Exercise material START

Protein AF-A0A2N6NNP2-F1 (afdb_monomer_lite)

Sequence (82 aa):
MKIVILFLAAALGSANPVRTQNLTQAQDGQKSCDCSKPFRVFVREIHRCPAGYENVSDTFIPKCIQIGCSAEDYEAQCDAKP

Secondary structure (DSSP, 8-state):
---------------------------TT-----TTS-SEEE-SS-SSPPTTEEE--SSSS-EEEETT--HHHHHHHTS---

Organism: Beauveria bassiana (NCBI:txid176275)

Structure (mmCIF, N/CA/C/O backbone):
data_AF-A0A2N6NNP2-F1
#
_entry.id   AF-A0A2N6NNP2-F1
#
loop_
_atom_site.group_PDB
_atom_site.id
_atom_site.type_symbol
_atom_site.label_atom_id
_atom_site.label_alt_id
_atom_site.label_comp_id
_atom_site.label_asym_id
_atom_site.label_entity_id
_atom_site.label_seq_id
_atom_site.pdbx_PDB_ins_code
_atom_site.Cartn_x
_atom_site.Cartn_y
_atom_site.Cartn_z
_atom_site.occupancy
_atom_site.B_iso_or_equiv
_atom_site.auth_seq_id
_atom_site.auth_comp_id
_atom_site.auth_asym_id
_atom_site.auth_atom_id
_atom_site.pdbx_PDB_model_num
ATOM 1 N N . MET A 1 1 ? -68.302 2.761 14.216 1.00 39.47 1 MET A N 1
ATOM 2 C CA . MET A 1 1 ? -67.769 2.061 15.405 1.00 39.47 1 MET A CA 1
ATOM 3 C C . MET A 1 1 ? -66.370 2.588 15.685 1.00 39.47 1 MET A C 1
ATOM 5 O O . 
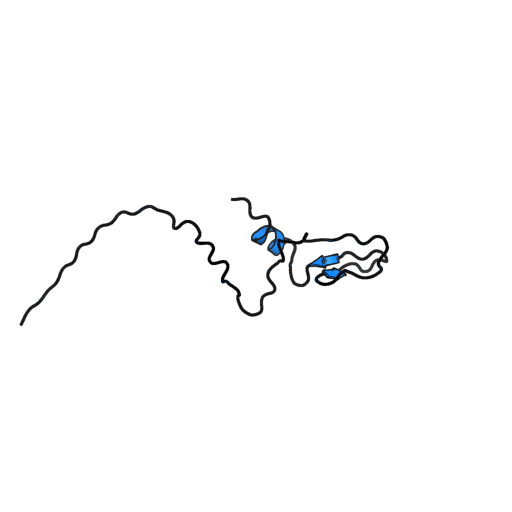MET A 1 1 ? -65.592 2.727 14.753 1.00 39.47 1 MET A O 1
ATOM 9 N N . LYS A 1 2 ? -66.122 2.977 16.940 1.00 44.16 2 LYS A N 1
ATOM 10 C CA . LYS A 1 2 ? -64.853 3.483 17.486 1.00 44.16 2 LYS A CA 1
ATOM 11 C C . LYS A 1 2 ? -63.925 2.311 17.783 1.00 44.16 2 LYS A C 1
ATOM 13 O O . LYS A 1 2 ? -64.399 1.412 18.464 1.00 44.16 2 LYS A O 1
ATOM 18 N N . ILE A 1 3 ? -62.640 2.402 17.435 1.00 46.38 3 ILE A N 1
ATOM 19 C CA . ILE A 1 3 ? -61.559 1.915 18.307 1.00 46.38 3 ILE A CA 1
ATOM 20 C C . ILE A 1 3 ? -60.375 2.881 18.174 1.00 46.38 3 ILE A C 1
ATOM 22 O O . ILE A 1 3 ? -59.717 2.960 17.143 1.00 46.38 3 ILE A O 1
ATOM 26 N N . VAL A 1 4 ? -60.171 3.655 19.237 1.00 48.81 4 VAL A N 1
ATOM 27 C CA . VAL A 1 4 ? -58.955 4.416 19.523 1.00 48.81 4 VAL A CA 1
ATOM 28 C C . VAL A 1 4 ? -58.047 3.467 20.287 1.00 48.81 4 VAL A C 1
ATOM 30 O O . VAL A 1 4 ? -58.494 2.889 21.277 1.00 48.81 4 VAL A O 1
ATOM 33 N N . ILE A 1 5 ? -56.796 3.316 19.859 1.00 65.50 5 ILE A N 1
ATOM 34 C CA . ILE A 1 5 ? -55.788 2.628 20.662 1.00 65.50 5 ILE A CA 1
ATOM 35 C C . ILE A 1 5 ? -54.609 3.573 20.858 1.00 65.50 5 ILE A C 1
ATOM 37 O O . ILE A 1 5 ? -53.813 3.817 19.956 1.00 65.50 5 ILE A O 1
ATOM 41 N N . LEU A 1 6 ? -54.563 4.140 22.061 1.00 52.91 6 LEU A N 1
ATOM 42 C CA . LEU A 1 6 ? -53.394 4.785 22.634 1.00 52.91 6 LEU A CA 1
ATOM 43 C C . LEU A 1 6 ? -52.443 3.682 23.096 1.00 52.91 6 LEU A C 1
ATOM 45 O O . LEU A 1 6 ? -52.794 2.912 23.987 1.00 52.91 6 LEU A O 1
ATOM 49 N N . PHE A 1 7 ? -51.235 3.644 22.544 1.00 57.66 7 PHE A N 1
ATOM 50 C CA . PHE A 1 7 ? -50.117 2.964 23.187 1.00 57.66 7 PHE A CA 1
ATOM 51 C C . PHE A 1 7 ? -49.043 3.998 23.511 1.00 57.66 7 PHE A C 1
ATOM 53 O O . PHE A 1 7 ? -48.277 4.422 22.650 1.00 57.66 7 PHE A O 1
ATOM 60 N N . LEU A 1 8 ? -49.019 4.415 24.779 1.00 53.41 8 LEU A N 1
ATOM 61 C CA . LEU A 1 8 ? -47.813 4.951 25.391 1.00 53.41 8 LEU A CA 1
ATOM 62 C C . LEU A 1 8 ? -46.840 3.787 25.596 1.00 53.41 8 LEU A C 1
ATOM 64 O O . LEU A 1 8 ? -47.149 2.847 26.325 1.00 53.41 8 LEU A O 1
ATOM 68 N N . ALA A 1 9 ? -45.646 3.900 25.026 1.00 60.28 9 ALA A N 1
ATOM 69 C CA . ALA A 1 9 ? -44.472 3.191 25.507 1.00 60.28 9 ALA A CA 1
ATOM 70 C C . ALA A 1 9 ? -43.367 4.225 25.735 1.00 60.28 9 ALA A C 1
ATOM 72 O O . ALA A 1 9 ? -42.799 4.773 24.793 1.00 60.28 9 ALA A O 1
ATOM 73 N N . ALA A 1 10 ? -43.102 4.522 27.006 1.00 56.62 10 ALA A N 1
ATOM 74 C CA . ALA A 1 10 ? -41.883 5.193 27.422 1.00 56.62 10 ALA A CA 1
ATOM 75 C C . ALA A 1 10 ? -40.796 4.127 27.608 1.00 56.62 10 ALA A C 1
ATOM 77 O O . ALA A 1 10 ? -40.971 3.201 28.396 1.00 56.62 10 ALA A O 1
ATOM 78 N N . ALA A 1 11 ? -39.672 4.279 26.913 1.00 57.88 11 ALA A N 1
ATOM 79 C CA . ALA A 1 11 ? -38.420 3.622 27.262 1.00 57.88 11 ALA A CA 1
ATOM 80 C C . ALA A 1 11 ? -37.277 4.626 27.059 1.00 57.88 11 ALA A C 1
ATOM 82 O O . ALA A 1 11 ? -36.832 4.880 25.943 1.00 57.88 11 ALA A O 1
ATOM 83 N N . LEU A 1 12 ? -36.826 5.222 28.165 1.00 52.66 12 LEU A N 1
ATOM 84 C CA . LEU A 1 12 ? -35.537 5.902 28.269 1.00 52.66 12 LEU A CA 1
ATOM 85 C C . LEU A 1 12 ? -34.445 4.827 28.231 1.00 52.66 12 LEU A C 1
ATOM 87 O O . LEU A 1 12 ? -34.044 4.295 29.261 1.00 52.66 12 LEU A O 1
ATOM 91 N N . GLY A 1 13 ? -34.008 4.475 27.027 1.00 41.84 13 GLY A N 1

Exercise material END

Required action
Reproduce only the lines above, starting at the line with "ATOM 50 C CA" and ending at the line with "ATOM 62 C C", exactly as written.

Written response
ATOM 50 C CA . PHE A 1 7 ? -50.117 2.964 23.187 1.00 57.66 7 PHE A CA 1
ATOM 51 C C . PHE A 1 7 ? -49.043 3.998 23.511 1.00 57.66 7 PHE A C 1
ATOM 53 O O . PHE A 1 7 ? -48.277 4.422 22.650 1.00 57.66 7 PHE A O 1
ATOM 60 N N . LEU A 1 8 ? -49.019 4.415 24.779 1.00 53.41 8 LEU A N 1
ATOM 61 C CA . LEU A 1 8 ? -47.813 4.951 25.391 1.00 53.41 8 LEU A CA 1
ATOM 62 C C . LEU A 1 8 ? -46.840 3.787 25.596 1.00 53.41 8 LEU A C 1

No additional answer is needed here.